The transportation industry could soon experience a significant increase in delivery schedules and a rising need to implement route planning software as domestic manufacturing is set to rise substantially. Data suggests manufacturing within the U.S. will pick up in the coming months, and companies will need to have their products shipped across the country to ensure they get to consumer markets promptly.
Car production rates expected to jump
Automobile manufacturing is staging a comeback, and carriers will likely need to ship parts and materials across the country to ensure domestic facilities can complete production on schedule.
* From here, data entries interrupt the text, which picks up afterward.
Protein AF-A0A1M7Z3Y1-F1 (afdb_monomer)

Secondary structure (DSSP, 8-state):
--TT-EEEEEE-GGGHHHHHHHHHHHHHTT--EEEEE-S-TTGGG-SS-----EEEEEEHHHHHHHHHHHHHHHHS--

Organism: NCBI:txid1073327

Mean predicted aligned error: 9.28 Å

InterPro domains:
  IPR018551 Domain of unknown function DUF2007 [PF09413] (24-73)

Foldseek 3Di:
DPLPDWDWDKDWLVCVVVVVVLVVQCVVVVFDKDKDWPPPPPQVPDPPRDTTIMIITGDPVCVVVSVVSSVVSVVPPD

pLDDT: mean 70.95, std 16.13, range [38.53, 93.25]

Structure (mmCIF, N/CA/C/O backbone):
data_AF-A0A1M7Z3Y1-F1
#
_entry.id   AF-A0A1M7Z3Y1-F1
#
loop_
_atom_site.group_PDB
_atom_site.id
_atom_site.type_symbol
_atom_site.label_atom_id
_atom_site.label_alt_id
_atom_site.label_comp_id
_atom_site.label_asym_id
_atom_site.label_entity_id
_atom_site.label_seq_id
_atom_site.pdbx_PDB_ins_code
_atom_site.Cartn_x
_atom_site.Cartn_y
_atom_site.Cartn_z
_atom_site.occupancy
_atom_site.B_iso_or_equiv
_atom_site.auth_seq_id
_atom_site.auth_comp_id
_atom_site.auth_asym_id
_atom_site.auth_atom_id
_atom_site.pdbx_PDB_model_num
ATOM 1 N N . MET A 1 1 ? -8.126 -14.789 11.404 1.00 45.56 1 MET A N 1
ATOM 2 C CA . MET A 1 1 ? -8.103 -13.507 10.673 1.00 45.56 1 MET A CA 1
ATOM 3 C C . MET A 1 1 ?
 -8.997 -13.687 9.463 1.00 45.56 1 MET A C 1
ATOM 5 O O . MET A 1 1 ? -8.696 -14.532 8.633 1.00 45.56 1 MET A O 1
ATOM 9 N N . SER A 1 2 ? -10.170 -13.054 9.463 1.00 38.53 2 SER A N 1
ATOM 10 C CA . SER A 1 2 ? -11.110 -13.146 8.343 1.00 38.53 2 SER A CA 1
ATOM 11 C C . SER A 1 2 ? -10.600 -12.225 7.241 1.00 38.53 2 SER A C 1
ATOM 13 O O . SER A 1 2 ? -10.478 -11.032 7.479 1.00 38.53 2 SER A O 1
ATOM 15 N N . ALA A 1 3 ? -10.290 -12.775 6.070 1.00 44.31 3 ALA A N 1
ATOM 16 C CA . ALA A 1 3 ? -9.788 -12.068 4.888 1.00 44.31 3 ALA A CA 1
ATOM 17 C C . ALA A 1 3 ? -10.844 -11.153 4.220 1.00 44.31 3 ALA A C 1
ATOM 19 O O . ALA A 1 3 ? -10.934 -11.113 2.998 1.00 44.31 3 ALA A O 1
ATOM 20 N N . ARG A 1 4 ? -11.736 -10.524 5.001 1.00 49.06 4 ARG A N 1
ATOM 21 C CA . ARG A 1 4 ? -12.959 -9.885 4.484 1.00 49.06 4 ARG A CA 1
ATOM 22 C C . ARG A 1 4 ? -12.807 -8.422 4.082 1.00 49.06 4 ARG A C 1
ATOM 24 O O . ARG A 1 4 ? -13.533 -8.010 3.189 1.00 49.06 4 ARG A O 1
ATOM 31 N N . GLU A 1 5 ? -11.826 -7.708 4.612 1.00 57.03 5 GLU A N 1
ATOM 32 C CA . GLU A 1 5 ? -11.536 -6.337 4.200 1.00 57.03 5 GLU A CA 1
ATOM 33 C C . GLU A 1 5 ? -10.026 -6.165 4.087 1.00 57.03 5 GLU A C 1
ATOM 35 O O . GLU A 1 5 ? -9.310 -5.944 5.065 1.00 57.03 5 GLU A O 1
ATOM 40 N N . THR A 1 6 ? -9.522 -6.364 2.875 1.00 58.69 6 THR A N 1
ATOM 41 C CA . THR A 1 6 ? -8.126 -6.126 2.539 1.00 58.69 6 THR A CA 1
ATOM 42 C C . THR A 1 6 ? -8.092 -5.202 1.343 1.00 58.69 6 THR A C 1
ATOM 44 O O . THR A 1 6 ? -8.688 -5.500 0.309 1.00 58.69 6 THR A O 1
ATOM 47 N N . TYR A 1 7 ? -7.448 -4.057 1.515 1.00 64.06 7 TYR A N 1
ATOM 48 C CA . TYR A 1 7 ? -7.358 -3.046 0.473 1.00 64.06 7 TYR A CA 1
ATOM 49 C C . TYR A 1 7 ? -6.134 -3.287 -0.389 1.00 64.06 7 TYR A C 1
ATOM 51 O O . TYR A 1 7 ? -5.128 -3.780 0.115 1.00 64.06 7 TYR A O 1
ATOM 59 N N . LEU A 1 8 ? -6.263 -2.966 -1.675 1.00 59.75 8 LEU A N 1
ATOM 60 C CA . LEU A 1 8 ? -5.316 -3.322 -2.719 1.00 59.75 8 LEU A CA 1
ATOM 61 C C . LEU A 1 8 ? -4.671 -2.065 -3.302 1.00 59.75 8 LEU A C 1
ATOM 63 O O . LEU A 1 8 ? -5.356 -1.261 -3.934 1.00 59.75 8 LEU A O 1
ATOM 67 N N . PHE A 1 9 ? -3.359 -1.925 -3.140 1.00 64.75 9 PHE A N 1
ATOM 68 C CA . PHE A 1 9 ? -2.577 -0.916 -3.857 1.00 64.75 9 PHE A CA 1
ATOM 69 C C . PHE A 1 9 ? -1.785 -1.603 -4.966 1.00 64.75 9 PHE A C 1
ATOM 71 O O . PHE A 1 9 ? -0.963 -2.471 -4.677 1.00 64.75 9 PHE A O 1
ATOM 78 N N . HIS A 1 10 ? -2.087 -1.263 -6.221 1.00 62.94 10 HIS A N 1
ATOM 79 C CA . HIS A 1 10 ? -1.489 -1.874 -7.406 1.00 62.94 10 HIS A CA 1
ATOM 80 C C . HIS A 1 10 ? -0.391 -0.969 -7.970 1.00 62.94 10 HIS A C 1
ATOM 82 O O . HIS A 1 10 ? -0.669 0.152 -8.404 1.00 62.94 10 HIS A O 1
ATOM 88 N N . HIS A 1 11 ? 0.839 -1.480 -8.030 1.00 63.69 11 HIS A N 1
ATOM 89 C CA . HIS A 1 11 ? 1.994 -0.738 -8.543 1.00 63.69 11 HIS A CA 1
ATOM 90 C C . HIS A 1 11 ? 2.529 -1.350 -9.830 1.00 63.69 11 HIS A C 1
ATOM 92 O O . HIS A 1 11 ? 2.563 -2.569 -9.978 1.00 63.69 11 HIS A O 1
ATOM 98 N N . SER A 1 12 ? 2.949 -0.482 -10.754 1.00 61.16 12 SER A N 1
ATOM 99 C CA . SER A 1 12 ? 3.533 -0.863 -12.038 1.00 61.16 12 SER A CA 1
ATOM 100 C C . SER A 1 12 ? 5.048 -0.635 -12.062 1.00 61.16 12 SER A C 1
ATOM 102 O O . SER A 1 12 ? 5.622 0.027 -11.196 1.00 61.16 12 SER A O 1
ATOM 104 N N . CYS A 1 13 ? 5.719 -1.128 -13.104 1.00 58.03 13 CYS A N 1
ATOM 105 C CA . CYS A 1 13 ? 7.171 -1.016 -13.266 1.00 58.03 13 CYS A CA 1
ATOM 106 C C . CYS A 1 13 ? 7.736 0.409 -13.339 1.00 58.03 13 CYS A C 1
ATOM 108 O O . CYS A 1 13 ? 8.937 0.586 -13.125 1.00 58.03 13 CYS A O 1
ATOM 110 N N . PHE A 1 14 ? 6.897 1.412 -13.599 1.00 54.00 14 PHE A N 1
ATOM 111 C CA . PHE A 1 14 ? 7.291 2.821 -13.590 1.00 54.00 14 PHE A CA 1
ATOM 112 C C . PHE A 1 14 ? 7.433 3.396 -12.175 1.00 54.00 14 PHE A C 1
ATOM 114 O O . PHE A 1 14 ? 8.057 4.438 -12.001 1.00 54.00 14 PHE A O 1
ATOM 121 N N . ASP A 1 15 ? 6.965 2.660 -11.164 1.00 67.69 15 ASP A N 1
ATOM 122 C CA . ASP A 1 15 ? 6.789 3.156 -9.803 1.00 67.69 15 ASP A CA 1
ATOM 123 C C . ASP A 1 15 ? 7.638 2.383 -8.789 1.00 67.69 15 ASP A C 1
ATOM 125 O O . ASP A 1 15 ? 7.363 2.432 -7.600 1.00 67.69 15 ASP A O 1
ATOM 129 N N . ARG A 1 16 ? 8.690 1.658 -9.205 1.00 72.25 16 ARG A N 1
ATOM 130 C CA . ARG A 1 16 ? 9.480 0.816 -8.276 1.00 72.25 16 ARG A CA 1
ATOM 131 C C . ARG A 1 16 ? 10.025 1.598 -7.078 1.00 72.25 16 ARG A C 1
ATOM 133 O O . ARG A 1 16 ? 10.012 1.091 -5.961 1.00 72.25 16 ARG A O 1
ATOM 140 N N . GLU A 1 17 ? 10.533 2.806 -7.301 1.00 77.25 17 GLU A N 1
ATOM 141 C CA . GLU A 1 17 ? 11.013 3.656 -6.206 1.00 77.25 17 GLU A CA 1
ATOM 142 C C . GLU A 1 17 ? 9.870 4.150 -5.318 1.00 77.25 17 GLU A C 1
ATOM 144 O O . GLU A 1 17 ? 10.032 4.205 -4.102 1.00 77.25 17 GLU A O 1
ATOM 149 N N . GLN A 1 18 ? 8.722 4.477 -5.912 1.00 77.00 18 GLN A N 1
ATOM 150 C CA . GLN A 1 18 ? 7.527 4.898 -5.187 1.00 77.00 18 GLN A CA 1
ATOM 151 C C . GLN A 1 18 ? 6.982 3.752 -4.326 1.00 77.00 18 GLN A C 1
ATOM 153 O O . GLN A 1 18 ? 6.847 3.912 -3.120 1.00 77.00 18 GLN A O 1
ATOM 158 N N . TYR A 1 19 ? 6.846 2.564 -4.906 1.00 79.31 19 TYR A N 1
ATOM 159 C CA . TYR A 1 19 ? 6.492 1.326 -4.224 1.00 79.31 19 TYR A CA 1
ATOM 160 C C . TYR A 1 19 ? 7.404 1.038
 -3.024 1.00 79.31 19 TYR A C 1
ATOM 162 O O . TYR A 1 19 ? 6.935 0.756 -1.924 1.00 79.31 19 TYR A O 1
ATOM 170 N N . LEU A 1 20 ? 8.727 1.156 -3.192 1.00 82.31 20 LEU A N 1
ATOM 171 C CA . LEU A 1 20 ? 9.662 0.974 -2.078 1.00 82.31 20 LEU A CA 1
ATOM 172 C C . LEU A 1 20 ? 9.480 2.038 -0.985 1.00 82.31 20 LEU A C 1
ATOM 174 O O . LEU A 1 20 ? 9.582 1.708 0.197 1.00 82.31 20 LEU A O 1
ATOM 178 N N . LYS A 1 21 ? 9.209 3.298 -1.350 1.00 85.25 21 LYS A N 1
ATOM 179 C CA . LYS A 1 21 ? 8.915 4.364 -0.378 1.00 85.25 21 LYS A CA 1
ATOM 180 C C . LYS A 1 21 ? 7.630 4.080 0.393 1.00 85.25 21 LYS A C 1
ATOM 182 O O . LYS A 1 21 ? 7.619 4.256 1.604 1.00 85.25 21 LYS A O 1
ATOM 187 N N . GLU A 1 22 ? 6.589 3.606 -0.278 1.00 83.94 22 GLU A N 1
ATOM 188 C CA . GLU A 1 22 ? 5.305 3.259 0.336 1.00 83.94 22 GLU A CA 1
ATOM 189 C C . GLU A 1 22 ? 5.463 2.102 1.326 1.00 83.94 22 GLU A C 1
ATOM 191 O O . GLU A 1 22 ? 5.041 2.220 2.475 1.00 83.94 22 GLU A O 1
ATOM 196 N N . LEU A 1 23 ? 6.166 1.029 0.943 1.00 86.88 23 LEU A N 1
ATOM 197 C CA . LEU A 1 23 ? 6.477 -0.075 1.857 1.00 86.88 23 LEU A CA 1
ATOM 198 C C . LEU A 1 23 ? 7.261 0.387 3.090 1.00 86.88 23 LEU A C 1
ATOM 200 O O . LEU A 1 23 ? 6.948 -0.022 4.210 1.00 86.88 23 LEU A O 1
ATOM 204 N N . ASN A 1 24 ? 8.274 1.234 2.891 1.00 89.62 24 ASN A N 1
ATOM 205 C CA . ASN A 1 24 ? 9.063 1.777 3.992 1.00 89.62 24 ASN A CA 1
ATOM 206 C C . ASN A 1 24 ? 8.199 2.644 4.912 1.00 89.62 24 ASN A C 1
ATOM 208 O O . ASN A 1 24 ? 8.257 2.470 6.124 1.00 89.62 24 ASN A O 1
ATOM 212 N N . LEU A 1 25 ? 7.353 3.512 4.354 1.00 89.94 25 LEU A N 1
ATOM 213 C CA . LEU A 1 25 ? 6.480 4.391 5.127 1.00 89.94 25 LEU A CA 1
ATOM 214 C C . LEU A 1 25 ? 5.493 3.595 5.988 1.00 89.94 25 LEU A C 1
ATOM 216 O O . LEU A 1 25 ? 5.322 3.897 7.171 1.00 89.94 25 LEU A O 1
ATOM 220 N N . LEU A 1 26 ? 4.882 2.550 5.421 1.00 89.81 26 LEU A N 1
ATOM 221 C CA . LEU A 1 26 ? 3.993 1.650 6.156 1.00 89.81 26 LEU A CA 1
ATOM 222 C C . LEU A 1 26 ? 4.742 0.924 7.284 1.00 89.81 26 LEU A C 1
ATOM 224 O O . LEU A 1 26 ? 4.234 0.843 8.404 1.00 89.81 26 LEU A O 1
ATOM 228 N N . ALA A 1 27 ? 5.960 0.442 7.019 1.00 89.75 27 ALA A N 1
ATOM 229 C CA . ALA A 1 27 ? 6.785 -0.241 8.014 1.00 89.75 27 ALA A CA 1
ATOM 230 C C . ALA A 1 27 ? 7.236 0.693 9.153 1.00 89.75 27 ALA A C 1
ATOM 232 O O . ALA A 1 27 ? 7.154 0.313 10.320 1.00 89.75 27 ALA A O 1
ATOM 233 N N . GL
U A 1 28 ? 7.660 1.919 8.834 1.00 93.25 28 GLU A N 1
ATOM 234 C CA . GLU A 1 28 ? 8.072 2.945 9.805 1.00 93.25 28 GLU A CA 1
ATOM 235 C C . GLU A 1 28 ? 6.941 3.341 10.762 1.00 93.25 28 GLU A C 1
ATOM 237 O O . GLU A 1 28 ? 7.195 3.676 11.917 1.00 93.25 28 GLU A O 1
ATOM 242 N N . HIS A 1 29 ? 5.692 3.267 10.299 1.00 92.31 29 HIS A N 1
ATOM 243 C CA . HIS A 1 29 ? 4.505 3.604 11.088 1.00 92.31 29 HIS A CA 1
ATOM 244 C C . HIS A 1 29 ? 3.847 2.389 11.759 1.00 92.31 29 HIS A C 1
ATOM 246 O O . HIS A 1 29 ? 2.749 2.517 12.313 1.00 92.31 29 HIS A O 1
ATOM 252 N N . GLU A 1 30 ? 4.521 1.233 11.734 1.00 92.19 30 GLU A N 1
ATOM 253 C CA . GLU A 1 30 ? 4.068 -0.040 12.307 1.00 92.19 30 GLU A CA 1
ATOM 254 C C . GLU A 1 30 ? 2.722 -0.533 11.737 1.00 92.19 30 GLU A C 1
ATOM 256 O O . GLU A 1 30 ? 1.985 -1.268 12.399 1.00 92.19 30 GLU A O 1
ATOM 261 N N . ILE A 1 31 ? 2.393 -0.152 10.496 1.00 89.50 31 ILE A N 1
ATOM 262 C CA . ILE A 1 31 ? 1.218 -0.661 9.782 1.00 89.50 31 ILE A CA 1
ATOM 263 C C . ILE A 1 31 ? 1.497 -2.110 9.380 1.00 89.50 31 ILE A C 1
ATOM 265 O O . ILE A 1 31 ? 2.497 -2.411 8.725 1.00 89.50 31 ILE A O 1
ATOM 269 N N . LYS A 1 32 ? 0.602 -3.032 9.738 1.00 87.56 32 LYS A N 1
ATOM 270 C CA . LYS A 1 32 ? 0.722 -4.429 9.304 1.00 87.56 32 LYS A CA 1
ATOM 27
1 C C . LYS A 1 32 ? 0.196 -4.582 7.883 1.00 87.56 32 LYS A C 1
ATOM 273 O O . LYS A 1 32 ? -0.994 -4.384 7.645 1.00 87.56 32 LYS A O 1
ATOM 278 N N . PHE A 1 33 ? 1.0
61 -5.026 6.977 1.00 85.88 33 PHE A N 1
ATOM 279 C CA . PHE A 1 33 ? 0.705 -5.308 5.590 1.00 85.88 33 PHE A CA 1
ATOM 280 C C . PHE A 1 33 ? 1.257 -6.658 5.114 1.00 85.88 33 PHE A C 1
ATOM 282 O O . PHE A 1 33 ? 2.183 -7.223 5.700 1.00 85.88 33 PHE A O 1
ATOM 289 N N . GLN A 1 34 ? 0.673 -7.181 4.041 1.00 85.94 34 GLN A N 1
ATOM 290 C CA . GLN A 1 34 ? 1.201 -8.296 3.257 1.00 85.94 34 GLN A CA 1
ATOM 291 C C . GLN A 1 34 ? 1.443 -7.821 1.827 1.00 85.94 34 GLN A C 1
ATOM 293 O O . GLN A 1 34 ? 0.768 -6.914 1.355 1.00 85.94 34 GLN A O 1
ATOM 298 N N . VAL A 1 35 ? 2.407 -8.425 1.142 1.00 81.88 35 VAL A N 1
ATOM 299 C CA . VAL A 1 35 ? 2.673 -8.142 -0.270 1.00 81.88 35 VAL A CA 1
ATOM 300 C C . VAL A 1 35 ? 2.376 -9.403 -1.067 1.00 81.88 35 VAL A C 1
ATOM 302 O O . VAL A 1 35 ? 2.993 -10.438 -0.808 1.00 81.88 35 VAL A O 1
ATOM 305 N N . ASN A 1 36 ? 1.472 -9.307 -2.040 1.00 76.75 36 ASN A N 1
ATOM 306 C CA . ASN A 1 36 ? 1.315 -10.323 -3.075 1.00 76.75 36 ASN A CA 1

Now that the economy appears to have stabilized, more people are willing to purchase cars, so supplies will be in high demand at facilities nationwide. According to data from the Center for Automotive Research, U.S. auto manufacturers are expected to double the number of employees they hire during the last half of 2013. Most major auto companies including Chrysler, Honda, General Motors, Mercedes-Benz and Ford plan on adding jobs to improve production rates.
Bringing manufacturing and jobs back home
It's not merely automobile production that is experiencing a steady increase and creating busier schedules for U.S. carriers. For several years, companies have been focused on "reshoring" production jobs, or bringing outsourced jobs back to America. Rising foreign labor costs, quality management issues, high overseas transportation expenses and longer shipping times have led many businesses to rethink their outsourcing processes and cut costs and inefficiencies by building domestic production plants.
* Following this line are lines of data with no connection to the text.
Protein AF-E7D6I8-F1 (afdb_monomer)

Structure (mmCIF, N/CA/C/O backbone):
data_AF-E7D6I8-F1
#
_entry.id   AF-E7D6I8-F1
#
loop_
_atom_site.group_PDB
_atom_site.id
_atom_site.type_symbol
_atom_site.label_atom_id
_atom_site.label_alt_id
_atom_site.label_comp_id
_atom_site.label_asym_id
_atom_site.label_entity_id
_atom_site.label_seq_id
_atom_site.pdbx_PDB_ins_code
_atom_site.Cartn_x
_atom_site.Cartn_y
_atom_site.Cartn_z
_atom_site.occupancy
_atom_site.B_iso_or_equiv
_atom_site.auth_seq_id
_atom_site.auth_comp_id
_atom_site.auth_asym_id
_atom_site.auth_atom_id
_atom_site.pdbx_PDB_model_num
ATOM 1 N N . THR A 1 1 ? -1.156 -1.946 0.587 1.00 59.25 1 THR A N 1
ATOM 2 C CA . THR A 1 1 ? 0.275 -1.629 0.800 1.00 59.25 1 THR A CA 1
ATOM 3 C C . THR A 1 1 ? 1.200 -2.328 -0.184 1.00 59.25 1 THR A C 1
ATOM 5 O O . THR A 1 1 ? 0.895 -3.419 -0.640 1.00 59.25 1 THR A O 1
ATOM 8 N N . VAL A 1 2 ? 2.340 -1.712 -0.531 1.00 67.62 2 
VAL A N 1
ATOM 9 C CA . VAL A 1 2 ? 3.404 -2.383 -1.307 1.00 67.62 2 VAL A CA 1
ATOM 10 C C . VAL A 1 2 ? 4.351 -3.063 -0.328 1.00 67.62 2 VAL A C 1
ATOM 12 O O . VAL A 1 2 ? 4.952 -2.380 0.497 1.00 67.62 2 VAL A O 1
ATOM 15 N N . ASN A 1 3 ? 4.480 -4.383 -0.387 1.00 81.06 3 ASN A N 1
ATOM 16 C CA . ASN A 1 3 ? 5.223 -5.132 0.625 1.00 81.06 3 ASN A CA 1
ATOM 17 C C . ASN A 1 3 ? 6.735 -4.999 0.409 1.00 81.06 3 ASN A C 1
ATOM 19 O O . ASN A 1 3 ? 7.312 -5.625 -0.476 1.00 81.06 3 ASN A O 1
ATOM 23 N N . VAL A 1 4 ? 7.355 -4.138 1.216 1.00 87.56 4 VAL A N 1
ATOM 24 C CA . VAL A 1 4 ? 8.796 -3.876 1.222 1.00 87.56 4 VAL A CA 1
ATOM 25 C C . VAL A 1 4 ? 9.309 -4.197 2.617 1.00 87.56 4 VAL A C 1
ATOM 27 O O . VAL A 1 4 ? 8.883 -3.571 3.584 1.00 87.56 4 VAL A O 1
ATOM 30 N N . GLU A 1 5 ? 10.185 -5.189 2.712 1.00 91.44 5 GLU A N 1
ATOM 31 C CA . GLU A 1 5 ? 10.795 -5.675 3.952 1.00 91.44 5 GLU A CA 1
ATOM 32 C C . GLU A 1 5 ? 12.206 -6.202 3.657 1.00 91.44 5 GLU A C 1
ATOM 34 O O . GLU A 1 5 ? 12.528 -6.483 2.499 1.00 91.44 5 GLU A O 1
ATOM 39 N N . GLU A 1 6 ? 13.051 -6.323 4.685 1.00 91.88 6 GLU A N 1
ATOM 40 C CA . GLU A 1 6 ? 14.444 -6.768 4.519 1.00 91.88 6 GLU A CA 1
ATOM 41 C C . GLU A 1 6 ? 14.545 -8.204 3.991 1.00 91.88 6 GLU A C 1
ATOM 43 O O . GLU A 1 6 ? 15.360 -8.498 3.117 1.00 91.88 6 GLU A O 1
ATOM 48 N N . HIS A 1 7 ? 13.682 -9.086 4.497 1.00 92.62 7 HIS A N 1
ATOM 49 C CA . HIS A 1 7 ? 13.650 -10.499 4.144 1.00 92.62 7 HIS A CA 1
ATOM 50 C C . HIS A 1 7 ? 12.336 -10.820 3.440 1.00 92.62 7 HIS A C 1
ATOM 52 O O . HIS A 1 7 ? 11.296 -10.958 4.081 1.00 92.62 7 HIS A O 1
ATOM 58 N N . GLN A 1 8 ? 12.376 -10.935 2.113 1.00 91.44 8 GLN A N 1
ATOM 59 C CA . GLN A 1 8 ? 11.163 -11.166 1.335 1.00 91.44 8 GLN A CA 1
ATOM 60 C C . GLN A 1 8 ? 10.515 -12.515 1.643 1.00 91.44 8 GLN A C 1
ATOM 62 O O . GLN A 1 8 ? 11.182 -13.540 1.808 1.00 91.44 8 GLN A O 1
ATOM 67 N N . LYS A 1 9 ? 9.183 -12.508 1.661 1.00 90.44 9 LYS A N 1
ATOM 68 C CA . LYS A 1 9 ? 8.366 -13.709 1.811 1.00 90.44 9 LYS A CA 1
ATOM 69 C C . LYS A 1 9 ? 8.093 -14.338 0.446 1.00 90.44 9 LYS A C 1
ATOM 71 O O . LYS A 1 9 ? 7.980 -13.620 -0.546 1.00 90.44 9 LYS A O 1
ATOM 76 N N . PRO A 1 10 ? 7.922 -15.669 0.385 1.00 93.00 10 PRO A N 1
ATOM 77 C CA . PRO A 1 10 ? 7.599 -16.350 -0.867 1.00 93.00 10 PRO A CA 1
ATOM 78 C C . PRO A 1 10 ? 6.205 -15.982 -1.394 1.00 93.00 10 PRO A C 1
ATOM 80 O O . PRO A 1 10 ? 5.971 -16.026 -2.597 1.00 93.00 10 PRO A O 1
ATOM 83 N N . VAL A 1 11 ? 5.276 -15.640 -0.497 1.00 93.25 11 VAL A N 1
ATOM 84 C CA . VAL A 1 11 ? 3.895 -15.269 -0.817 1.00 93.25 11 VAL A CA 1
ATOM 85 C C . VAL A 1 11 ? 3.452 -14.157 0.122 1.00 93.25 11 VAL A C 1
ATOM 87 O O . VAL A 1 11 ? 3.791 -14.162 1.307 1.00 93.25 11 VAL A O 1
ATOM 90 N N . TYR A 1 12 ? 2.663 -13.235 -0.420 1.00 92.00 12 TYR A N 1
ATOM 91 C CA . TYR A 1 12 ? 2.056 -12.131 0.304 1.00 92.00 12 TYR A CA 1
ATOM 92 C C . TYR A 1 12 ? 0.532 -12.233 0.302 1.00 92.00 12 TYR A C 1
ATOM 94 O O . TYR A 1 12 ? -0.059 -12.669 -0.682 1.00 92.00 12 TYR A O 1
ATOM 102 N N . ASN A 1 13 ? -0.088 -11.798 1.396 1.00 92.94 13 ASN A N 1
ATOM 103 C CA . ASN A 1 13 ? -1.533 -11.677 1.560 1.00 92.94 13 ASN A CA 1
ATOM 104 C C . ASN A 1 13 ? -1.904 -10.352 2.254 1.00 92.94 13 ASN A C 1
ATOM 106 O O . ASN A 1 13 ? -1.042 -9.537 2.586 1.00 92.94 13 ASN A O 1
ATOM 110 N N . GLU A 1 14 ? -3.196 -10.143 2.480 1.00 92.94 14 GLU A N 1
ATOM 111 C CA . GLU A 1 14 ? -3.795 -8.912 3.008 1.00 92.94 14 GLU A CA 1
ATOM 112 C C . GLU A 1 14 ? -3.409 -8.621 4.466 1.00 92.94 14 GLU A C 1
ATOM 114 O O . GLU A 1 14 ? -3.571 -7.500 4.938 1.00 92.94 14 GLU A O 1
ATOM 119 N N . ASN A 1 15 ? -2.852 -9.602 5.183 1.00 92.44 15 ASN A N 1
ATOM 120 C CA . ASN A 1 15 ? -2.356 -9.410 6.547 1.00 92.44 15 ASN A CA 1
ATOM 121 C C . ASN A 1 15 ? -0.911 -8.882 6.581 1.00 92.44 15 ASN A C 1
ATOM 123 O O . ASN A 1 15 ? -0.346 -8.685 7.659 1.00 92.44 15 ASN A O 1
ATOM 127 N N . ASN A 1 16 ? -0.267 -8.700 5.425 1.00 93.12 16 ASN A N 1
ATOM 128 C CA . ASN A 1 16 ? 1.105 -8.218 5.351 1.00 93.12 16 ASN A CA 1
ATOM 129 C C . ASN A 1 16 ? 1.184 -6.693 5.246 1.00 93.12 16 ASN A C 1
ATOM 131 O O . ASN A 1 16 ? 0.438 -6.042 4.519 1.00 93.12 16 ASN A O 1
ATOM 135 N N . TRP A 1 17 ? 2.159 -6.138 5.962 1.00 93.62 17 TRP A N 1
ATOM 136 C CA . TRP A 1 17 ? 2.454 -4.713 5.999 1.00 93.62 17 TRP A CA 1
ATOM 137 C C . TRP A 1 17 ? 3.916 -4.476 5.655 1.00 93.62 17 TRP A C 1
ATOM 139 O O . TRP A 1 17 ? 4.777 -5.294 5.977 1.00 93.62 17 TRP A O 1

These facilities are producing all types of consumer goods, including toys, clothing and tools. Even electronics, which U.S. companies typically produce in Asia, are slowly being brought back to the states. But it's not just American companies that are moving their facilities back to the U.S. Foreign companies are also expressing interest in acquiring American manufacturing capabilities. The rising interest in producing goods in America will lead to more demand for carriers to transport these products to market.
This trend makes it absolutely critical for transportation companies to best utilize all available resources and ensure they can make scheduled deliveries and pickups on time. With route optimization software, carriers can spend less time planning which roads to take, save on fuel expenses and choose the most direct route as the number of stops they are required to make rises substantially.